** Extracted data follows **
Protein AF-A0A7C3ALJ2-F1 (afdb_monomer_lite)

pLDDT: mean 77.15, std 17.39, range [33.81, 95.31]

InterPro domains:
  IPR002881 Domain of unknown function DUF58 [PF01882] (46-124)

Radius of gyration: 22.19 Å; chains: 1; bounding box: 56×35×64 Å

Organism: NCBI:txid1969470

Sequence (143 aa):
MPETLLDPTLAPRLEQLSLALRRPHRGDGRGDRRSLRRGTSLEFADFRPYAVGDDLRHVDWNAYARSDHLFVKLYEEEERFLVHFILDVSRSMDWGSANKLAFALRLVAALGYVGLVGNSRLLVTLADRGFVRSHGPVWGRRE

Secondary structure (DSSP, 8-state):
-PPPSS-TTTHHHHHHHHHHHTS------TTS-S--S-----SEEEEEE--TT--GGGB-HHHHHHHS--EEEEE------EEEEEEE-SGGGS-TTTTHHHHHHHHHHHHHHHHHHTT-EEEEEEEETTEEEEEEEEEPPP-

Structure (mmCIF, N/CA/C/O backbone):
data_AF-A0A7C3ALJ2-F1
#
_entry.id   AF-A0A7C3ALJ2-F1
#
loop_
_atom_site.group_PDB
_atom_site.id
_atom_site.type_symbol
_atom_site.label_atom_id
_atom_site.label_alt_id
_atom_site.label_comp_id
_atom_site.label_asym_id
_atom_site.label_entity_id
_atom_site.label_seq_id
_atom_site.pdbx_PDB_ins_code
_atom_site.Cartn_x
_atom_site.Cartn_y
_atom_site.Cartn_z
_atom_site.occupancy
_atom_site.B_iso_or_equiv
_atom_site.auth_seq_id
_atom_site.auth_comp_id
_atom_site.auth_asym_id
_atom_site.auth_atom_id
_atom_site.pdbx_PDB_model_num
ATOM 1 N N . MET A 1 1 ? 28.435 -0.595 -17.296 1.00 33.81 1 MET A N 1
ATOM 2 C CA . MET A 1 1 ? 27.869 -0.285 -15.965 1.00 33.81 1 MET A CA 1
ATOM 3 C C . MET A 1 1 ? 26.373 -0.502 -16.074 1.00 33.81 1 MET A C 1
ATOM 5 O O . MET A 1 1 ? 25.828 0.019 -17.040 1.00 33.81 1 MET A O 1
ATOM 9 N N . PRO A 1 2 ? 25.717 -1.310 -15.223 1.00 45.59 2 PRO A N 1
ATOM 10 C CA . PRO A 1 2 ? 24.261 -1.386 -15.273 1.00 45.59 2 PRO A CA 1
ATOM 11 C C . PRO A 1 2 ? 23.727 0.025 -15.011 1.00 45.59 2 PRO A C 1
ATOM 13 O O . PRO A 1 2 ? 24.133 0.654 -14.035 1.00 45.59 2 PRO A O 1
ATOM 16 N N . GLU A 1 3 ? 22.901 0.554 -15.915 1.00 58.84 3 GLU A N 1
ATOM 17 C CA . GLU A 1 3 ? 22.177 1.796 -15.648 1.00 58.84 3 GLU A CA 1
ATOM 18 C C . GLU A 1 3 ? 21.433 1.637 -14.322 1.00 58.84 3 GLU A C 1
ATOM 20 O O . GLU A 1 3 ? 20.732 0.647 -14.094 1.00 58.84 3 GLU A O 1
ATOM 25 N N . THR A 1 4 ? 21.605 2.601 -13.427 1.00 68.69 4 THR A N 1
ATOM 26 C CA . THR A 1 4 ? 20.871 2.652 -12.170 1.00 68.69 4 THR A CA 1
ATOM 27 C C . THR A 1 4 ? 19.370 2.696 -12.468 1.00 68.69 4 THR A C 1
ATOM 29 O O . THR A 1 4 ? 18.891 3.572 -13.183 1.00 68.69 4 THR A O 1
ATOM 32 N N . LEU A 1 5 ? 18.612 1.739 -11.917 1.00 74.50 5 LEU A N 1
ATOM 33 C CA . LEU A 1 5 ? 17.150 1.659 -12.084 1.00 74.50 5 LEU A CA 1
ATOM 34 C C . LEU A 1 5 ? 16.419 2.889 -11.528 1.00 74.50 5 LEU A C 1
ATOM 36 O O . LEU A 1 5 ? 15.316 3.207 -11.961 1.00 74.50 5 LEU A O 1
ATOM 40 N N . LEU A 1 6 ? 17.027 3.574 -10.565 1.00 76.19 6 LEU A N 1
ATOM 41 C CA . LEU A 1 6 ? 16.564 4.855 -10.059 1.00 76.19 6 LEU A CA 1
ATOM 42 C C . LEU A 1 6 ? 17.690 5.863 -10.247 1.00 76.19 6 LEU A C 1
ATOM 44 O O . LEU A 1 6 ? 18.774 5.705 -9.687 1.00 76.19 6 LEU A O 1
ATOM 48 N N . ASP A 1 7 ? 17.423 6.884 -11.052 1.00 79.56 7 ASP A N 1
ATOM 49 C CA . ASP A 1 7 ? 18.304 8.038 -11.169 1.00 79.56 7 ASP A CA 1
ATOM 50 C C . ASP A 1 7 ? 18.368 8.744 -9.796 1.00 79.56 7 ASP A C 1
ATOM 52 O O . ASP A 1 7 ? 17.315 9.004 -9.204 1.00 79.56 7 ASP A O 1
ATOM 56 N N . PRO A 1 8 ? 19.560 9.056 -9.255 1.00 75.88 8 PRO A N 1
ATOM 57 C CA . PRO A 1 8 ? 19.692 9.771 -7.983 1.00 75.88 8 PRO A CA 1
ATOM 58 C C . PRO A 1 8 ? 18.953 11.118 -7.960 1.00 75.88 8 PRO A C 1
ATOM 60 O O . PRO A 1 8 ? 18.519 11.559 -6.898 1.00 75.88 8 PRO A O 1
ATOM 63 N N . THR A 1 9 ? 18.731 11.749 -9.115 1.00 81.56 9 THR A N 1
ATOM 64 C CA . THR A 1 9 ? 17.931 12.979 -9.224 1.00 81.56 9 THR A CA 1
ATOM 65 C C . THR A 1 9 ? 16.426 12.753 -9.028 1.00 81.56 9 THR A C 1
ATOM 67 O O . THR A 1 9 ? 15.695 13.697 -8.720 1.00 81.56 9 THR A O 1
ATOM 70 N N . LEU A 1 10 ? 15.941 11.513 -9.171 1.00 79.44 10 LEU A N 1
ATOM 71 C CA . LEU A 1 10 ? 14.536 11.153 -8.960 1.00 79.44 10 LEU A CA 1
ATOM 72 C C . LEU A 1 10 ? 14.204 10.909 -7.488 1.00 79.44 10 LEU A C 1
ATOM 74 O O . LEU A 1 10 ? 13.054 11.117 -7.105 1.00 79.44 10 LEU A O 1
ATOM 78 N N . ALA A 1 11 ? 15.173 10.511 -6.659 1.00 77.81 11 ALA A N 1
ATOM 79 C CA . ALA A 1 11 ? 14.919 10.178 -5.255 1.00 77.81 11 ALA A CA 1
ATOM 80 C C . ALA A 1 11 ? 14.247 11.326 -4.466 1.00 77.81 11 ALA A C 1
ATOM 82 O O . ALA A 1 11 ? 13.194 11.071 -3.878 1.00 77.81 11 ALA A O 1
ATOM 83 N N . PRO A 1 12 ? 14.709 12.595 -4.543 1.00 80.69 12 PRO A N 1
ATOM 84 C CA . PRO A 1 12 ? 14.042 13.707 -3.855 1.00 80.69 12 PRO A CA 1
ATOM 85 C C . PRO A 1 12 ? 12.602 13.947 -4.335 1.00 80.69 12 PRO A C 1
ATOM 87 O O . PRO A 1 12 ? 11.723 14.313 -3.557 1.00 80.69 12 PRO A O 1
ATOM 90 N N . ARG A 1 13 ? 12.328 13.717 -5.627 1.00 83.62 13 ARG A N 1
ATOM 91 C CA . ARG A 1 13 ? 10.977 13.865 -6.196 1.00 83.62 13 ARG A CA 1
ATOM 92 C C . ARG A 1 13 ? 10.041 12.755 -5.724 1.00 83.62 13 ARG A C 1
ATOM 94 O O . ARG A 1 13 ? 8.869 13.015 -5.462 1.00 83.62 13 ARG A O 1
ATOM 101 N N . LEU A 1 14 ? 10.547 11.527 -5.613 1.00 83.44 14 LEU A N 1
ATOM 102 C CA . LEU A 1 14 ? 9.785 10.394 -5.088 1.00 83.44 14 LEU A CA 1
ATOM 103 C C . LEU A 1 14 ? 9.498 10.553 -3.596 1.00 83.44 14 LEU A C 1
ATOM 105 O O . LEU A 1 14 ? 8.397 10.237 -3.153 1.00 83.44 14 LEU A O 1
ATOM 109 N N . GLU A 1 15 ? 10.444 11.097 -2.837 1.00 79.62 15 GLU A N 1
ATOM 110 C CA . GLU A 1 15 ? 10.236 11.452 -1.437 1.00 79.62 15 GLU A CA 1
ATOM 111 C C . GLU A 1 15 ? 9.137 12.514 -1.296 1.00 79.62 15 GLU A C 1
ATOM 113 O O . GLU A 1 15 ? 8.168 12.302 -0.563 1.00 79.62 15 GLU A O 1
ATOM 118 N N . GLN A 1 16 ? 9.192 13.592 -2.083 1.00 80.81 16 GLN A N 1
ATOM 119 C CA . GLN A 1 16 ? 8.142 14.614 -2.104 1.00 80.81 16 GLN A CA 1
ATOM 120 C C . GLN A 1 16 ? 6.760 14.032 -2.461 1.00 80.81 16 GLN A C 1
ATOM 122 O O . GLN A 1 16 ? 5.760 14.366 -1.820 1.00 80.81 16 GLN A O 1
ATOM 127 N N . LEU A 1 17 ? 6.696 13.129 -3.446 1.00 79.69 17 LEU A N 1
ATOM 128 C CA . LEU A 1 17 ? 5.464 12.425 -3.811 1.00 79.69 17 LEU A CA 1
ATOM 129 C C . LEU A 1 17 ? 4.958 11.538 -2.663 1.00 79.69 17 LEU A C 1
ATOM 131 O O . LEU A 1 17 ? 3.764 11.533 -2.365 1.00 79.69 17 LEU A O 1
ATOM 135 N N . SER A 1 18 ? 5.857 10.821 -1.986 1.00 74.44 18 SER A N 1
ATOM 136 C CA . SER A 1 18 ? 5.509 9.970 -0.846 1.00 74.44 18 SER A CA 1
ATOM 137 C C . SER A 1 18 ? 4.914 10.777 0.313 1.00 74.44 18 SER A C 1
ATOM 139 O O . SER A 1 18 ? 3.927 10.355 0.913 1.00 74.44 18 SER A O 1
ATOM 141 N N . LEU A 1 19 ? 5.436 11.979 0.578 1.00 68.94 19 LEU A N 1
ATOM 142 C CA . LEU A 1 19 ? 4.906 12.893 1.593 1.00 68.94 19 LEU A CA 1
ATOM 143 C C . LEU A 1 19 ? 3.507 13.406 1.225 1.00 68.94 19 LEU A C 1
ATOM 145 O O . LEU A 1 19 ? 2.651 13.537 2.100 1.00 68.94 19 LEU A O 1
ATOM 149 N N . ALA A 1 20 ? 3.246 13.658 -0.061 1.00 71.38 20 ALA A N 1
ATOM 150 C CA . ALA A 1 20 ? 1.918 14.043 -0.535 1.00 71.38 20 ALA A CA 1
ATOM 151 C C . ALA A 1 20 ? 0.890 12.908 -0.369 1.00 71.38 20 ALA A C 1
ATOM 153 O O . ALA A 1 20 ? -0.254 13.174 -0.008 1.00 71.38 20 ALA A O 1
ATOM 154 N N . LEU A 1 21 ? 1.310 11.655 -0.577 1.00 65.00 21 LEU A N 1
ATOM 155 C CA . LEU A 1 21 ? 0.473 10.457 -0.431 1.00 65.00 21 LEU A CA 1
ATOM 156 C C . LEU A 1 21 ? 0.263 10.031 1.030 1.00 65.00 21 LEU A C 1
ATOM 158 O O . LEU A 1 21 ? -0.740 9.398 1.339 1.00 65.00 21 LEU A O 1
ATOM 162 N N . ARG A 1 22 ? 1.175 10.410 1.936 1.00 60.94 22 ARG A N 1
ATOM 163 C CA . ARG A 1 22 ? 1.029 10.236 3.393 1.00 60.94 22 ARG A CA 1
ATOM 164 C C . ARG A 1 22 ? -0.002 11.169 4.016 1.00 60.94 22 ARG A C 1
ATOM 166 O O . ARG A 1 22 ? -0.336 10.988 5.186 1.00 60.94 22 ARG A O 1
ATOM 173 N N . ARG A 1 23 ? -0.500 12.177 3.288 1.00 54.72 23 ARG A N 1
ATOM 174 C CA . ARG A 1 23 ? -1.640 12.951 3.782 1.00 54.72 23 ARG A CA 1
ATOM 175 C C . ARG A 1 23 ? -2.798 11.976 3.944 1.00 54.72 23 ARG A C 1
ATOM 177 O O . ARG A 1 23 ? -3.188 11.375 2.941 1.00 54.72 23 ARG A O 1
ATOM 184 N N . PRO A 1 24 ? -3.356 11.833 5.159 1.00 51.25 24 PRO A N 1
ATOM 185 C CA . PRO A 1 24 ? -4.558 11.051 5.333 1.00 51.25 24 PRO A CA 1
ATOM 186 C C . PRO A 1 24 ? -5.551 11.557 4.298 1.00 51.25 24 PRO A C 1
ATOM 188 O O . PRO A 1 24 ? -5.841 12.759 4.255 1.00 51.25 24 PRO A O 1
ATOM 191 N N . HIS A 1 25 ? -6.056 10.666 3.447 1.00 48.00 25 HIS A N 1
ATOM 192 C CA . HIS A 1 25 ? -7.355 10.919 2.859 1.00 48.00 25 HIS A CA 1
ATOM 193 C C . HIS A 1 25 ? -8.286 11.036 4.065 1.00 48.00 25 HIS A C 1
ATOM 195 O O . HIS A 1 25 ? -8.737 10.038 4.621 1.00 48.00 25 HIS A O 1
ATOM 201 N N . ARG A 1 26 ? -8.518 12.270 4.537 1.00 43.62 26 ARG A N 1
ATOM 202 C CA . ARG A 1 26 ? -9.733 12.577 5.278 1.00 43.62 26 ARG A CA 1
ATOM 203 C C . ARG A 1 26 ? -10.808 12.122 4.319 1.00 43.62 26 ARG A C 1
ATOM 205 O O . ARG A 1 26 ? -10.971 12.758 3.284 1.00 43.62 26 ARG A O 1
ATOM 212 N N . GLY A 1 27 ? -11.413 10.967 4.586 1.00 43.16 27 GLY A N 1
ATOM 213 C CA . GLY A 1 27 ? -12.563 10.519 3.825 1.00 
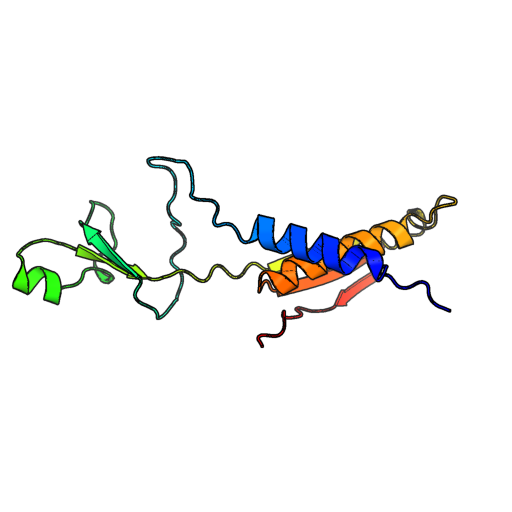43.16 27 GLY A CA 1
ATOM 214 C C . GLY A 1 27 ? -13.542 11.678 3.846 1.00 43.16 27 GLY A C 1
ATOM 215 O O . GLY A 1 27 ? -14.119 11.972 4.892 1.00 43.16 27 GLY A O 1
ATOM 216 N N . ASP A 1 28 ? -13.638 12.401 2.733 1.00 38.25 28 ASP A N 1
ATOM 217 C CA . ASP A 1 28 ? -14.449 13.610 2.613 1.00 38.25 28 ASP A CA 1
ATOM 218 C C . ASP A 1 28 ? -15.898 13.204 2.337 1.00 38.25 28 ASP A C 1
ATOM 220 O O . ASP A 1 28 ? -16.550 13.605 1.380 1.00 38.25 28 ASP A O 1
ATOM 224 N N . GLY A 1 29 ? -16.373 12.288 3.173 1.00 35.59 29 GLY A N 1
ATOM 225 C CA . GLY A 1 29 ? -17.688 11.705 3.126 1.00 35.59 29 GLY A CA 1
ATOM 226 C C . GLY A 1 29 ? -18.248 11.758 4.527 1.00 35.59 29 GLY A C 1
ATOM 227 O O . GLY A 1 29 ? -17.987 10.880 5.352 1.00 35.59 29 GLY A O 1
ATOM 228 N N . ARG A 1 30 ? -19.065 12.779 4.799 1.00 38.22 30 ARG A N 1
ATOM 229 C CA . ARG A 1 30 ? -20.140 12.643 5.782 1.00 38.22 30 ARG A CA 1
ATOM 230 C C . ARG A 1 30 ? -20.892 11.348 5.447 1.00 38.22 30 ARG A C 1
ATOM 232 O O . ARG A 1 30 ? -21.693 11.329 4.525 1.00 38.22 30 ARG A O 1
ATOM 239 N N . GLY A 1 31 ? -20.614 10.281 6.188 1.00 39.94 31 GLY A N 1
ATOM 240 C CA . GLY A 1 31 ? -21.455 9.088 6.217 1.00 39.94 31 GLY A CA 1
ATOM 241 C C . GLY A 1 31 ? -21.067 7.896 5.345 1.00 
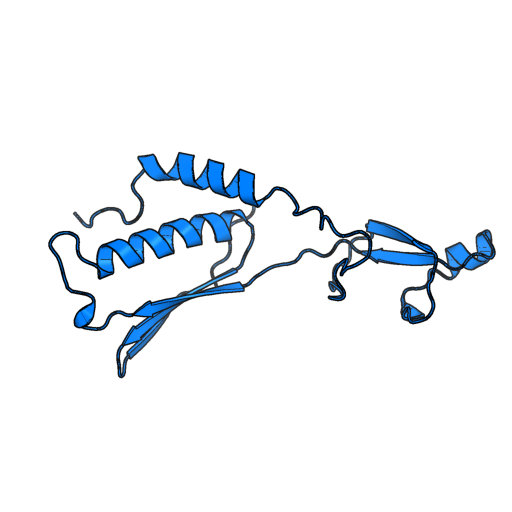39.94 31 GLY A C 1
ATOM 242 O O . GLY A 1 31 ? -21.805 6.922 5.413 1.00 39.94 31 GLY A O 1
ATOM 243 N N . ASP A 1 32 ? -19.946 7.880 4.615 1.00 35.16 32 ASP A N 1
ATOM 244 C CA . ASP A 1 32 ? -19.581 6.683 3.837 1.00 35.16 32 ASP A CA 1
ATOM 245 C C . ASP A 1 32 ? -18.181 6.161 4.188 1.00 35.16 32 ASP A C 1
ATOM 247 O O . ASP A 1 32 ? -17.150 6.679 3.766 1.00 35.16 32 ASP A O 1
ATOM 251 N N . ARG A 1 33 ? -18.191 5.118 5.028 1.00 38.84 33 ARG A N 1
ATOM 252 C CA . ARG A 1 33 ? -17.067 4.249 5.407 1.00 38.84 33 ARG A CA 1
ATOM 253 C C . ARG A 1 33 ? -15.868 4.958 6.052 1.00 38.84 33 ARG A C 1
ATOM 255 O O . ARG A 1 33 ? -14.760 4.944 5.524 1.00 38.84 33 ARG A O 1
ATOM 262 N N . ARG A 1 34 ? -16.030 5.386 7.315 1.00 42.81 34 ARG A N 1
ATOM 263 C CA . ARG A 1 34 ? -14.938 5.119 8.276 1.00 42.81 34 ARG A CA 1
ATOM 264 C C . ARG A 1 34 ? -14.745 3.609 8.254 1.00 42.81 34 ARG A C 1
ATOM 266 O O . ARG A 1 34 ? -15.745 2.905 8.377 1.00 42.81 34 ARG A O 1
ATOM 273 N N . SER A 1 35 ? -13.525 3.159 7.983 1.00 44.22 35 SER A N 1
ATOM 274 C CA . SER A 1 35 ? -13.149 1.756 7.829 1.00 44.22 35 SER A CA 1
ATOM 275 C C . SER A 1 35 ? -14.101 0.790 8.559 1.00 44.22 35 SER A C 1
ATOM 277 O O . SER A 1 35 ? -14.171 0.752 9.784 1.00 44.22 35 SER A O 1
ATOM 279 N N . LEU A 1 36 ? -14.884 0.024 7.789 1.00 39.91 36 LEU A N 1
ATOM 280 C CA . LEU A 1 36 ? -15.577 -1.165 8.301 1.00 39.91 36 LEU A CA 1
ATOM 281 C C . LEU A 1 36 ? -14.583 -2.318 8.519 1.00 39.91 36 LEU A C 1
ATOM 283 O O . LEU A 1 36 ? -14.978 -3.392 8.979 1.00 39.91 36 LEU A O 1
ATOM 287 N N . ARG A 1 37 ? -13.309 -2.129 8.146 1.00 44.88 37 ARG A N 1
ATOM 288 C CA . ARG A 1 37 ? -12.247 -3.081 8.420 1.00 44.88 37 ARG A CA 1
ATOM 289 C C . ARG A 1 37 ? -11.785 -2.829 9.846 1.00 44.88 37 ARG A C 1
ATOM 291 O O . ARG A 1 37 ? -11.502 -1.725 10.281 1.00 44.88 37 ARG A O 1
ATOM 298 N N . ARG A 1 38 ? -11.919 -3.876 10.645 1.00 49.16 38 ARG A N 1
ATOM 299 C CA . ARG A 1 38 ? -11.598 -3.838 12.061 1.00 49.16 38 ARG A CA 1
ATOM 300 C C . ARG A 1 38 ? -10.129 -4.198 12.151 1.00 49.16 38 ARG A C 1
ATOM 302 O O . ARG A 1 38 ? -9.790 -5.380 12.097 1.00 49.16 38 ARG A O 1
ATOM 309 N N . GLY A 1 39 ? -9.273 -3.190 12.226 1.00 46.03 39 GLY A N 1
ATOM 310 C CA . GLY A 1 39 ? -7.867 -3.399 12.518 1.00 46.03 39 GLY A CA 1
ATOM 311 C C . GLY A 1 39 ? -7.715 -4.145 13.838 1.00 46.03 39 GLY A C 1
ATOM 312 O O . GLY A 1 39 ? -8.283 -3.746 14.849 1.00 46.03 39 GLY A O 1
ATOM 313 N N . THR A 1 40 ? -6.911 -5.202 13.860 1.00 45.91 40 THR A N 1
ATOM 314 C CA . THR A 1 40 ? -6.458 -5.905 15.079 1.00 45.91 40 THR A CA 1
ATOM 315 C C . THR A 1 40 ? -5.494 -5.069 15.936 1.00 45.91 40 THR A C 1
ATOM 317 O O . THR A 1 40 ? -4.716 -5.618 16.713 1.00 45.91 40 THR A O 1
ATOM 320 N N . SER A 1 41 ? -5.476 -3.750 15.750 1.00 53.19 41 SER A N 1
** End of Extracted data **
#### Task details
Output should match, line for line, the stretch of the material above from the line holding "ATOM 48 N N" through the line holding "ATOM 52 O O".

#### Task response
ATOM 48 N N . ASP A 1 7 ? 17.423 6.884 -11.052 1.00 79.56 7 ASP A N 1
ATOM 49 C CA . ASP A 1 7 ? 18.304 8.038 -11.169 1.00 79.56 7 ASP A CA 1
ATOM 50 C C . ASP A 1 7 ? 18.368 8.744 -9.796 1.00 79.56 7 ASP A C 1
ATOM 52 O O . ASP A 1 7 ? 17.315 9.004 -9.204 1.00 79.56 7 ASP A O 1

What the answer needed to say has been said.